About This Talk
This talk is by Justine Sones and was recorded on October 19, 2020. You can learn more about Justine by:
- Visiting her website: https://justinesones.com
- Signing up for her newsletter: https://bit.ly/the-friday-feels
Timestamps
00:00 Intro
08:20 What a Healthy Boundary Is
14:26 Boundary Violations and Your Feelings
28:04 How Justine Learned About Boundaries the Hard Way
32:19 Justine’s 4R’s Framework for Setting Business Boundaries
36:29 What Boundaries Sound Like In Practice
What Is a Healthy Business Boundary?
Justine found that in her own business she didn’t need more time, money, or any other outcome that so many of us focus on. Instead, the missing component was having more boundaries.
According to Justine, a healthy boundary is “a limit that protects your integrity.” A healthy boundary is also semi-permeable: “it allows the good in, while keeping the bad out.”
You don’t need to be so rigid as to set black-or-white rules about your boundaries, but it’s critical to have clear guidelines and acknowledge the limits you need to have in place.

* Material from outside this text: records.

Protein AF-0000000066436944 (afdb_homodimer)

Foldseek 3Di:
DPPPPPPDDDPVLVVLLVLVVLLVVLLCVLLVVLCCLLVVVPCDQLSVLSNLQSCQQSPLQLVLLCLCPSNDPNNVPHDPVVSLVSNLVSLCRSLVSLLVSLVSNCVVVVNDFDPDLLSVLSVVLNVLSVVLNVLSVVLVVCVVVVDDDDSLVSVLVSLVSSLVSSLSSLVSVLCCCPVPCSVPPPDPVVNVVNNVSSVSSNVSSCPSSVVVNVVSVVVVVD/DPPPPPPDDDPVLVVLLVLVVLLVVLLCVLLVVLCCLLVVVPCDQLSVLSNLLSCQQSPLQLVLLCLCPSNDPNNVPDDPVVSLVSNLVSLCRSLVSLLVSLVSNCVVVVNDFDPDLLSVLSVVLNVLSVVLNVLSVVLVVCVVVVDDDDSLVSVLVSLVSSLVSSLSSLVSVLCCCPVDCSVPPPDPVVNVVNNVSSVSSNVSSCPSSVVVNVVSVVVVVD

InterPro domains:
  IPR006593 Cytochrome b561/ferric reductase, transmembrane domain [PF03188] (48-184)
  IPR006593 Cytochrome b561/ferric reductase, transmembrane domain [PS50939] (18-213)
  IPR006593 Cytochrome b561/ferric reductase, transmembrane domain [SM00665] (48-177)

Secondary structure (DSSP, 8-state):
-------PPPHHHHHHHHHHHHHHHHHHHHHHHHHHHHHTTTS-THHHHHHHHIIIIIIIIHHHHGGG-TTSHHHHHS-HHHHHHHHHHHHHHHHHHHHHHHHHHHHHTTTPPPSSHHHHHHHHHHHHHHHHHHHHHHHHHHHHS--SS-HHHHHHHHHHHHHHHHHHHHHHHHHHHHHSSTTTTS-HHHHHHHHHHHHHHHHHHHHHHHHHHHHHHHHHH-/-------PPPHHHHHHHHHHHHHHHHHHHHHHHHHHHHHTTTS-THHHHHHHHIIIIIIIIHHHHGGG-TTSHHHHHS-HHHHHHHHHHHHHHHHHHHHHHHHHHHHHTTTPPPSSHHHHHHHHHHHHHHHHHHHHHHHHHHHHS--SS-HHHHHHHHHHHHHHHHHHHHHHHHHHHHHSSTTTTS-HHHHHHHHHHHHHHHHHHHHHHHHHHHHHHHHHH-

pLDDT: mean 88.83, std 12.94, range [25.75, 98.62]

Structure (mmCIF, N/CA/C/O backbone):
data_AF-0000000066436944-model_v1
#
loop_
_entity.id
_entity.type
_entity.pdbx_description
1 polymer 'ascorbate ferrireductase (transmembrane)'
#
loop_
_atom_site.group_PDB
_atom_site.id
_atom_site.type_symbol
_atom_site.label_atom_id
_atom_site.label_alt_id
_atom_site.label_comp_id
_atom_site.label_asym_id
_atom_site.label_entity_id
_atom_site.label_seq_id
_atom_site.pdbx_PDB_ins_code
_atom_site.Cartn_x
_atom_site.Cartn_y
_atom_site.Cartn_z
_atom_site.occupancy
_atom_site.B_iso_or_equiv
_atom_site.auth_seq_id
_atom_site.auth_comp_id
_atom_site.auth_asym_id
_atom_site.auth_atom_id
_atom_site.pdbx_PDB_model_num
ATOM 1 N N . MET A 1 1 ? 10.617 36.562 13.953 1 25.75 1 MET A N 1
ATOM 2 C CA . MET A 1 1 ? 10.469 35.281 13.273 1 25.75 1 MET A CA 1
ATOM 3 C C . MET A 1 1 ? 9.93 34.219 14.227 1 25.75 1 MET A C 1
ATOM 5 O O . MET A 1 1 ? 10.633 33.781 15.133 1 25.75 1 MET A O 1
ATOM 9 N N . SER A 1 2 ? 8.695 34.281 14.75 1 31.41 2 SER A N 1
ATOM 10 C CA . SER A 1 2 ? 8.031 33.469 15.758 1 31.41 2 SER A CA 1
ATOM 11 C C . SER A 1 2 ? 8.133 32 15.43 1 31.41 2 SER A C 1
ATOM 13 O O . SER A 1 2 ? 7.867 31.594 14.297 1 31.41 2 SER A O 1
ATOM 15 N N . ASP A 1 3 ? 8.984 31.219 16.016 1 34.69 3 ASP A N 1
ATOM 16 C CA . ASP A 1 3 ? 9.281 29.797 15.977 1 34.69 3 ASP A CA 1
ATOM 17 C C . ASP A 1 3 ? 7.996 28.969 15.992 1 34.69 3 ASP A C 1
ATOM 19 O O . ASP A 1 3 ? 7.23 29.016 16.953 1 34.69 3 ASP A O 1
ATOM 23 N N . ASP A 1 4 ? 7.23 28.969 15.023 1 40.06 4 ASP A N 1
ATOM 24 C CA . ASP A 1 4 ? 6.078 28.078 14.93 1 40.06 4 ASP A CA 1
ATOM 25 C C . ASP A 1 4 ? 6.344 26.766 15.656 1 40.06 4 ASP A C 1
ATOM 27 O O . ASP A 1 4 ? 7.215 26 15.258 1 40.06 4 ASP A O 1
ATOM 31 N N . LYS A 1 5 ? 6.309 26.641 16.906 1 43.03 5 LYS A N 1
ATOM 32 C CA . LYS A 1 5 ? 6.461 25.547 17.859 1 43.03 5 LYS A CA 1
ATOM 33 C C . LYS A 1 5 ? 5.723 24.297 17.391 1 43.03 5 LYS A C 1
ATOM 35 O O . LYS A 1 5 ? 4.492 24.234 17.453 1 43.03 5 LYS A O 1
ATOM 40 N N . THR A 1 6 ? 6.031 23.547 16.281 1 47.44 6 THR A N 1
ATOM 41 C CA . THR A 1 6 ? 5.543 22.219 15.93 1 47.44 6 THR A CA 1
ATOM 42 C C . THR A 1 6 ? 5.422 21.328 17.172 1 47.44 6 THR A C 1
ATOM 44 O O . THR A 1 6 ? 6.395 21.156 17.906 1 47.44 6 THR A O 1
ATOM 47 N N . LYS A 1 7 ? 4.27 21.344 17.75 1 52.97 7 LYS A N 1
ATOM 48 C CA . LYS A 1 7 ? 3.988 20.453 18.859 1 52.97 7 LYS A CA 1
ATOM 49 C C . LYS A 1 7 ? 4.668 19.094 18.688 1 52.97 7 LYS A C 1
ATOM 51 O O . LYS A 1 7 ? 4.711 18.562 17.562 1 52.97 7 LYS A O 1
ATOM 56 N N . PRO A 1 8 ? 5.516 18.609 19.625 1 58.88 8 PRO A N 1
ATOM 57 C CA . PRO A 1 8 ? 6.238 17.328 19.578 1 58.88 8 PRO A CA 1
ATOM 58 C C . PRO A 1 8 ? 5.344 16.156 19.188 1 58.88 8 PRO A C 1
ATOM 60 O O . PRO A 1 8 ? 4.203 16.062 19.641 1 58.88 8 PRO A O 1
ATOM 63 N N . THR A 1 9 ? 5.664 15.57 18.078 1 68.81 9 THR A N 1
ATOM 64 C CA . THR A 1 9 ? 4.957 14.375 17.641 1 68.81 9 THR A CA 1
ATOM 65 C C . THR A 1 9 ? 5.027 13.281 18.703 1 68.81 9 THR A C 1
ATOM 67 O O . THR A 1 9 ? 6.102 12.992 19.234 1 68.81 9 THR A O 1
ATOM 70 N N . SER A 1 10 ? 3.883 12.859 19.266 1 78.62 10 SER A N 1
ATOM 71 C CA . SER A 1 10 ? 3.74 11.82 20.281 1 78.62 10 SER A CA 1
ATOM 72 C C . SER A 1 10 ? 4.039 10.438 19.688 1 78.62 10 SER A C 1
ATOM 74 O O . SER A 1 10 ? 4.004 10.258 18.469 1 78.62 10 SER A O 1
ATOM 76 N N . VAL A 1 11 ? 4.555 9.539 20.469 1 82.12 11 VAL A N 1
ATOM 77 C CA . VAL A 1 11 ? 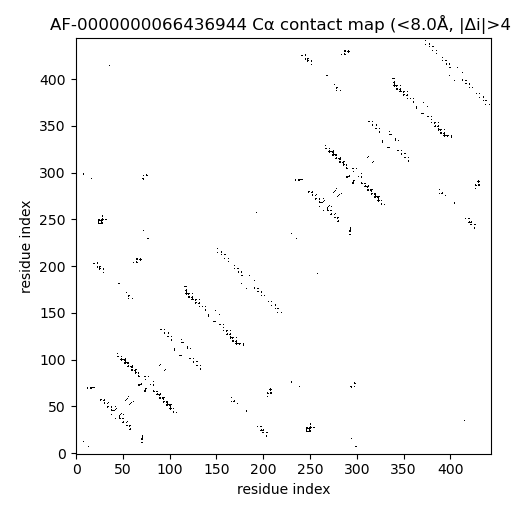4.781 8.148 20.125 1 82.12 11 VAL A CA 1
ATOM 78 C C . VAL A 1 11 ? 3.539 7.57 19.438 1 82.12 11 VAL A C 1
ATOM 80 O O . VAL A 1 11 ? 3.645 6.789 18.5 1 82.12 11 VAL A O 1
ATOM 83 N N . LEU A 1 12 ? 2.428 8.031 19.891 1 83.06 12 LEU A N 1
ATOM 84 C CA . LEU A 1 12 ? 1.167 7.535 19.344 1 83.06 12 LEU A CA 1
ATOM 85 C C . LEU A 1 12 ? 1.008 7.945 17.891 1 83.06 12 LEU A C 1
ATOM 87 O O . LEU A 1 12 ? 0.493 7.176 17.078 1 83.06 12 LEU A O 1
ATOM 91 N N . GLN A 1 13 ? 1.486 9.031 17.578 1 83.19 13 GLN A N 1
ATOM 92 C CA . GLN A 1 13 ? 1.389 9.508 16.203 1 83.19 13 GLN A CA 1
ATOM 93 C C . GLN A 1 13 ? 2.289 8.695 15.281 1 83.19 13 GLN A C 1
ATOM 95 O O . GLN A 1 13 ? 1.934 8.445 14.125 1 83.19 13 GLN A O 1
ATOM 100 N N . HIS A 1 14 ? 3.428 8.297 15.836 1 84.44 14 HIS A N 1
ATOM 101 C CA . HIS A 1 14 ? 4.332 7.457 15.055 1 84.44 14 HIS A CA 1
ATOM 102 C C . HIS A 1 14 ? 3.709 6.094 14.773 1 84.44 14 HIS A C 1
ATOM 104 O O . HIS A 1 14 ? 3.812 5.582 13.656 1 84.44 14 HIS A O 1
ATOM 110 N N . ILE A 1 15 ? 3.111 5.613 15.766 1 88.94 15 ILE A N 1
ATOM 111 C CA . ILE A 1 15 ? 2.477 4.305 15.625 1 88.94 15 ILE A CA 1
ATOM 112 C C . ILE A 1 15 ? 1.325 4.391 14.625 1 88.94 15 ILE A C 1
ATOM 114 O O . ILE A 1 15 ? 1.188 3.531 13.758 1 88.94 15 ILE A O 1
ATOM 118 N N . GLU A 1 16 ? 0.609 5.395 14.68 1 88.25 16 GLU A N 1
ATOM 119 C CA . GLU A 1 16 ? -0.526 5.562 13.781 1 88.25 16 GLU A CA 1
ATOM 120 C C . GLU A 1 16 ? -0.064 5.719 12.336 1 88.25 16 GLU A C 1
ATOM 122 O O . GLU A 1 16 ? -0.702 5.203 11.414 1 88.25 16 GLU A O 1
ATOM 127 N N . SER A 1 17 ? 0.982 6.391 12.148 1 87.5 17 SER A N 1
ATOM 128 C CA . SER A 1 17 ? 1.523 6.562 10.805 1 87.5 17 SER A CA 1
ATOM 129 C C . SER A 1 17 ? 2.006 5.234 10.234 1 87.5 17 SER A C 1
ATOM 131 O O . SER A 1 17 ? 1.781 4.941 9.055 1 87.5 17 SER A O 1
ATOM 133 N N . ALA A 1 18 ? 2.646 4.48 11.094 1 90.06 18 ALA A N 1
ATOM 134 C CA . ALA A 1 18 ? 3.105 3.16 10.672 1 90.06 18 ALA A CA 1
ATOM 135 C C . ALA A 1 18 ? 1.927 2.256 10.32 1 90.06 18 ALA A C 1
ATOM 137 O O . ALA A 1 18 ? 1.962 1.536 9.32 1 90.06 18 ALA A O 1
ATOM 138 N N . LEU A 1 19 ? 0.936 2.328 11.125 1 93.31 19 LEU A N 1
ATOM 139 C CA . LEU A 1 19 ? -0.254 1.518 10.891 1 93.31 19 LEU A CA 1
ATOM 140 C C . LEU A 1 19 ? -0.949 1.931 9.594 1 93.31 19 LEU A C 1
ATOM 142 O O . LEU A 1 19 ? -1.485 1.086 8.875 1 93.31 19 LEU A O 1
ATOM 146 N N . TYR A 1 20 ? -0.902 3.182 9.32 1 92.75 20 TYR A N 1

How to Know When Boundaries Have Been Crossed
We all have both physical and emotional boundaries. A physical boundary is our skin – it literally separates us from our environment. We don’t need a guide for when a physical boundary has been crossed because we immediately sense it. Someone has touched us, or even just stood too close to us. We Americans like our space!
With emotional boundaries, it’s less obvious. We first need to figure out who we are individually so that “the person you are on the outside is the person you are on the inside” – we need a strong sense of self in order to know who we are, what we need, and set boundaries.
According to Justine, your feelings are where your boundaries begin. But we can’t completely abandon our rational thought. Our bodies (and brains!) can’t tell the difference between a mortal threat, or a temporary and minor setback. Feelings can be so deceiving and confusing.
But all of this confusion is just a part of our survival instincts: a stress response initiates a fight, flight, or freeze response, even in a business setting that has nothing to do with survival.
What Causes Burnout?
According to therapist Nedra Glover Tawwab, burnout has some pretty concrete causes. As you can see in her chart, burnout is almost entirely due to a lack of boundaries.
It reminds me of Mark Manson’s Law of Fuck Yes or No. Too often we let marginal, unexciting things with high opportunity costs co-opt our time, attention, and energy.
That’s the source of burnout.

Justine’s Experience With Business Boundaries
Justine’s boundaries shifted a lot once she had kids and started working remotely.
Once kids came into the picture, Justine could no longer have complete ownership of her time. It changed her entire relationship to time, and all of her personal boundary-setting strategies no longer worked for her.
She reached a breaking point and noticed that her previous strategies weren’t sufficient. In order to heal, she had to create some space so she could take care of herself. She says:
“Only after we’ve taken care of our Selves can we show up for others in whole and meaningful ways.”
Justine’s 4R’s Framework For Setting Business Boundaries
Healing doesn’t happen on its own, or accidentally. Justine has a framework she uses for setting business boundaries in four parts.
Retreat: once you see that you need additional boundaries to stay healthy, retreat temporarily in order to reset yourself.
Recovery: you’ve established self-care practices and boundaries. You go with the everyday ebbs and flows of stress.
Reserves: as you recover more frequently, you’ll begin to build reserves and you’ll be in a place to give more to others.
Revolution: even though we’ve been taught to hustle at any cost and people please, we need firmer boundaries to take care of ourselves. As we establish those boundaries, we’ll begin to revolutionize our energy reserves and self-care practices.